Eric Gottesman, The Last Days of Baalu Girma, 2013, ink-jet print from Polaroid negative, 42 × 52". From “Africans in America.”

Eric Gottesman, The Last Days of Baalu Girma, 2013, ink-jet print from Polaroid negative, 42 × 52". From “Africans in America.”

“Africans in America”

Goodman Gallery/Johannesburg Art Gallery

Eric Gottesman, The Last Days of Baalu Girma, 2013, ink-jet print from Polaroid negative, 42 × 52". From “Africans in America.”

South African artists, dealers, and scholars often mourn the demise of the Johannesburg Biennale, a short-lived experiment in post-apartheid city branding and global outreach that ran for just two editions, in 1995 and 1997, invoking its legacy in interviews, essays, and tribute exhibitions. In 2010, the Goodman Gallery launched In Context, an occasional series of citywide exhibitions and events that aimed to address the void left by the defunct biennial—it is less a successor than an ambitious stopgap until something new emerges. To cocurate the second edition with her, Goodman Gallery director Liza Essers invited Hank Willis Thomas, who in the first edition had exhibited A Place to Call Home (Africa-America), 2009, an aluminum map depicting the two continental bodies in lonely cohabitation, hung next to El Anatsui’s bottle-top drapery Ink Spill, 2009. Thomas’s piece, which summons actual geographies while proposing speculative mappings, was used as the conceptual frame for this second installment, “Africans in America.”

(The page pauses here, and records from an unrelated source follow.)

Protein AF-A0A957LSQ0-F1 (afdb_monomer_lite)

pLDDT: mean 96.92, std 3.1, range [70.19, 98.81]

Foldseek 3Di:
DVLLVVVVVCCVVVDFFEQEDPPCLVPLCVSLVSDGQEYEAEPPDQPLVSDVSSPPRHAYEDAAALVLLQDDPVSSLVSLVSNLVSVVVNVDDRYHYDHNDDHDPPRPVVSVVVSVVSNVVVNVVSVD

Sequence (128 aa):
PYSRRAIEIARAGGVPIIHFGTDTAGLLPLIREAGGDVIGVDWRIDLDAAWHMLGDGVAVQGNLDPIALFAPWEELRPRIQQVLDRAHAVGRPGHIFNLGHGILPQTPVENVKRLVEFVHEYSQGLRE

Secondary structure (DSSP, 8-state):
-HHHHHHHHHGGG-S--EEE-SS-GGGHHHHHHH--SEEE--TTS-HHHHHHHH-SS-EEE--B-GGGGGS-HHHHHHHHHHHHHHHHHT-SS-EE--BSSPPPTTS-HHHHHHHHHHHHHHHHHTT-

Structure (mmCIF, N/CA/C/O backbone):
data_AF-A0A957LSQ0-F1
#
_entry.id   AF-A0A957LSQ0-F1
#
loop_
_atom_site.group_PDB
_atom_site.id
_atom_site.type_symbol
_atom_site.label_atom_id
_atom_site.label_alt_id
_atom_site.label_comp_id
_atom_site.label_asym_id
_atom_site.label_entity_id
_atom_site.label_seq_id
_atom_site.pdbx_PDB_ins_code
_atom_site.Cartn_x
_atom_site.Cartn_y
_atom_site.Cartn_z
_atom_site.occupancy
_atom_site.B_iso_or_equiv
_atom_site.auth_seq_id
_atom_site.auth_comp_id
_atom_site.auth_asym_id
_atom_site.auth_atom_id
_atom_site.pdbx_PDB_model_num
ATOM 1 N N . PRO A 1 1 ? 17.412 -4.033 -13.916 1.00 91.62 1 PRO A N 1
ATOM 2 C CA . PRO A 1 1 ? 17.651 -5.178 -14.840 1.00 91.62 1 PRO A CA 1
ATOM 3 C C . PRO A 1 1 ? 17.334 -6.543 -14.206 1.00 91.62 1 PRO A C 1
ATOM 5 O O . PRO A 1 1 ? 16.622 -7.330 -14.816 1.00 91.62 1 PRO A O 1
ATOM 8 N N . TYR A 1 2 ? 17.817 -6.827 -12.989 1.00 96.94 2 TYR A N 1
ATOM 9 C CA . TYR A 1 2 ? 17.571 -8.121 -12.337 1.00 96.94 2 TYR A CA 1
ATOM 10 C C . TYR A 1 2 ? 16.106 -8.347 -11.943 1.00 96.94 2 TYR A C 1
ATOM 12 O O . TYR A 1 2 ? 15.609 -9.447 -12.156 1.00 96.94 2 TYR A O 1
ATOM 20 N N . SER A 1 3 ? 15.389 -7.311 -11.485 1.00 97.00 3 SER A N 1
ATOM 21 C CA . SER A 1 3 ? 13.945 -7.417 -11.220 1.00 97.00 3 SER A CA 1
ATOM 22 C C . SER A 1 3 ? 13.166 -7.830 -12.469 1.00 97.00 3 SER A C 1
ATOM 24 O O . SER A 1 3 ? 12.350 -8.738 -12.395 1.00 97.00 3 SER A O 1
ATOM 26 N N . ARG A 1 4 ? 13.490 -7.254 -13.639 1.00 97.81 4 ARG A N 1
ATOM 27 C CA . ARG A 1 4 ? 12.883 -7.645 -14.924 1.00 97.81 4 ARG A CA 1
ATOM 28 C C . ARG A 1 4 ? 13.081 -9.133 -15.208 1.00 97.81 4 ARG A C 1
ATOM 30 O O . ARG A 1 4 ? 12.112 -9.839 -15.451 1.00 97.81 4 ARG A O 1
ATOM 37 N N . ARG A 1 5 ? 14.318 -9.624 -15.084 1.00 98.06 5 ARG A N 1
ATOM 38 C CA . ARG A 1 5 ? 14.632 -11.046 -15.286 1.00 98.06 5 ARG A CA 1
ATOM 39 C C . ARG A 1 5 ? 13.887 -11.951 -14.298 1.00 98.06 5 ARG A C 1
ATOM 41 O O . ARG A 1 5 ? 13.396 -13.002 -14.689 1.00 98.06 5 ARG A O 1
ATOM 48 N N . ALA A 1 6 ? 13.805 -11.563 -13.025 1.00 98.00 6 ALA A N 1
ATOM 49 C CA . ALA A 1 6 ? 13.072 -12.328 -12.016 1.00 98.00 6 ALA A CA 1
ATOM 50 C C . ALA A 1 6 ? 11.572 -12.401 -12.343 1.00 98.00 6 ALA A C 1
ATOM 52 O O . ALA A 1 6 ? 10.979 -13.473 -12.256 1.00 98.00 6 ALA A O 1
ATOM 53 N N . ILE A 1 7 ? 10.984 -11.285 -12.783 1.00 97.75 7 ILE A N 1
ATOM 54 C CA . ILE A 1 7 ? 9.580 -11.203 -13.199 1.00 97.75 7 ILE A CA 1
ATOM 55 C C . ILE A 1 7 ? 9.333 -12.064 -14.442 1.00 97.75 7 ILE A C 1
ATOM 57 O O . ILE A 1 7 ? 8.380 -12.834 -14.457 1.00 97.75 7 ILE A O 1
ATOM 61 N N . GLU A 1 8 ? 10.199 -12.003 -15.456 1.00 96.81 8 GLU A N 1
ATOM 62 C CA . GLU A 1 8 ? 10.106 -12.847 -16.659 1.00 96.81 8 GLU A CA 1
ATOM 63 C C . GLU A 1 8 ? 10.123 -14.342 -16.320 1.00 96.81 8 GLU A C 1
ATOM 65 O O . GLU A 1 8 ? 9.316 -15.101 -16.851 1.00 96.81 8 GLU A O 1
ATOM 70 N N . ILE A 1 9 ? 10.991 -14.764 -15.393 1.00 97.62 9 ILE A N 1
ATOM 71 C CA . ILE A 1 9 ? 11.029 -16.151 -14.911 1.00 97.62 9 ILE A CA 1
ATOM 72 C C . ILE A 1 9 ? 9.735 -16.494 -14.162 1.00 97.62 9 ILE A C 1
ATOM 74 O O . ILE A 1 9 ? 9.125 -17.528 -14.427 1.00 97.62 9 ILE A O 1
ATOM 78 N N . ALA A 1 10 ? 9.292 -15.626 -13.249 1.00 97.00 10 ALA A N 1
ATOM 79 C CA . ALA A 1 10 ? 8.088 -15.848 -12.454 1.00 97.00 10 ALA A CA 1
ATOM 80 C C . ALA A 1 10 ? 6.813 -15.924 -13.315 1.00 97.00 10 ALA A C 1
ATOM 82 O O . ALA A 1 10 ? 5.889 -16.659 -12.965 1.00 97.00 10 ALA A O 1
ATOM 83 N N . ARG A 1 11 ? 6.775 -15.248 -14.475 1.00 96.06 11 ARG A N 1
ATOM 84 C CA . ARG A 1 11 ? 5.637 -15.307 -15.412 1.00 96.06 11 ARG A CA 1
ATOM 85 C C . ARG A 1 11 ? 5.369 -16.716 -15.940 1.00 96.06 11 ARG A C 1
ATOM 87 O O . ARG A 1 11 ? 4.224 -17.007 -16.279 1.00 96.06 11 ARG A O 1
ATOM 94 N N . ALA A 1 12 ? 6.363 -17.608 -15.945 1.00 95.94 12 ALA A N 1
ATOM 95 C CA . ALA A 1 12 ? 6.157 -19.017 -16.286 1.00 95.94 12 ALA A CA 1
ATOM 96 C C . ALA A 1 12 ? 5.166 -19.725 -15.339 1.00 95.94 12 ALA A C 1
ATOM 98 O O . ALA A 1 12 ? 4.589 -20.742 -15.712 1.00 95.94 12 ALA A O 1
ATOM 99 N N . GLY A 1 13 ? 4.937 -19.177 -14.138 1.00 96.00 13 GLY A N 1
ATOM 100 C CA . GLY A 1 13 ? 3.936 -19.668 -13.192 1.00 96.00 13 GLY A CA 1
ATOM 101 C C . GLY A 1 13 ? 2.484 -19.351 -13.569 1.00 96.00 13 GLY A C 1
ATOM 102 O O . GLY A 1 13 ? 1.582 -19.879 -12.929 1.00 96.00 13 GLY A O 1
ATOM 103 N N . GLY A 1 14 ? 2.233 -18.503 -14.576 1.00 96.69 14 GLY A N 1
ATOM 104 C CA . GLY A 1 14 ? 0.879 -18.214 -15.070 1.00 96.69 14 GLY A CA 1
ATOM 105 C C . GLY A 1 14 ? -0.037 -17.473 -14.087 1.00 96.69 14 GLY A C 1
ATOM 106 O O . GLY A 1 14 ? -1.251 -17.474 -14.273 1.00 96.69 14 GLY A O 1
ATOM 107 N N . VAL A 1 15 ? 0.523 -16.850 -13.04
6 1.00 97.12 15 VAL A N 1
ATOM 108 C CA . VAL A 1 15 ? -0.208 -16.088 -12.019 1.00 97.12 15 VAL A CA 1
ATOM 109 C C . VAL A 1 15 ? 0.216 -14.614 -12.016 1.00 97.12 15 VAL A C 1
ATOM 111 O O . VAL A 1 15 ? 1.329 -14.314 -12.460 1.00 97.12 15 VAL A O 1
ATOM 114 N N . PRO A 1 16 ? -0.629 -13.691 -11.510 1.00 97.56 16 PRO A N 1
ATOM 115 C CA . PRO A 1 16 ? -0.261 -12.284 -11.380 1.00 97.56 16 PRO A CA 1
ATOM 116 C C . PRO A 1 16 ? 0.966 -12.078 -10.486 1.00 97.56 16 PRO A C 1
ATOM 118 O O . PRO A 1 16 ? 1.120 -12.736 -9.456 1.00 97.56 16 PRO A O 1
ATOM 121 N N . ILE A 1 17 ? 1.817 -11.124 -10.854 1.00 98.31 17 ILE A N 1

The lineup at the two Johannesburg venues for “Africans in America” included ruby onyinyechi amanze, Ghada Amer, Stan Douglas, Lyle Ashton Harris, Wangechi Mutu, Odili Donald Odita, and Daàpò Reo, among others, representing a loose assembly linked to the African continent through practice or biography. Given the broad selection of artists and the expansive remit of the exhibition—to explore transcontinental connections using the slippery cipher of Africanness—a sense of randomness was probably unavoidable. Kehinde Wiley’s vivid 2010 portrait of Ghanaian soccer player John Mensah was shown opposite Alfredo Jaar’s shimmering light-box work One Million Points of Light, 2005, a deliberation on the transatlantic slave trade by way of a photograph taken from a watery vantage off the coast of Angola facing out toward Brazil. Jaar’s work, equal parts document and radiant abstraction, troubled the visual conceit proposed by Thomas in his reimagined map of two disconnected continental bodies in conversation. What about South America? The inclusion of two untitled photos of Brazilian artist Paulo Nazareth holding placards offering transactional services, from his “Noticias de America” (News from the Americas) series, 2011–12, didn’t really answer this question.

There were, however, instances of productive juxtaposition and alchemical pairing. The minimalist gesture of Theaster Gates’s Afrostack, 2012, a ceramic bowl embedded in a concrete plinth used to display a single bound volume of Jet magazine from 1974, complemented the worldly focus and compositional sobriety of three photographs by Carrie Mae Weems from her “Constructing History” series, 2008. Mourning, 2008, in particular, a tableau vivant depicting three black mourners on a raised platform in a film studio, struck a grace note that resonated through the exhibition. The agitated mark-making of Julie Mehretu’s Epigraph, Damascus, 2016, a six-panel photogravure work on paper that includes architectural motifs from the war-wracked Syrian capital, was effectively paired with Rashid Johnson’s Untitled Anxious Drawing, 2016, an expressionist oil-on-paper figure study that skitters between dilettantish statement and deeply existential gesture. Overall, the exhibition was marked by a low-key anxiety. Thomas spoke repeatedly of the schism between Africa and its diaspora. “Our roots,” he said, speaking for African Americans in general, “may be from [Africa] but many of us don’t necessarily feel any more at home on the continent than we do on the continent of our birth. Our home is a place in between.”

Themes of wandering and liminality were adroitly explored by Eric Gottesman in twelve photographs depicting the imagined last days of Ethiopian novelist and journalist Baalu Girma before his disappearance in 1984. A similar sense of loss, but also generative hope, was evident in the text on a green flag displayed in Brendan Fernandes’s installation opposite, The End, 2014, inspired by W. E. B. Du Bois: IN THE END / THE END / NOTHINGNESS / IT IS OVER / AND / THEN REBIRTH. The strong undertow of mourning and anxiety in “Africans in America” was matched by diverse manifestations of creative resilience.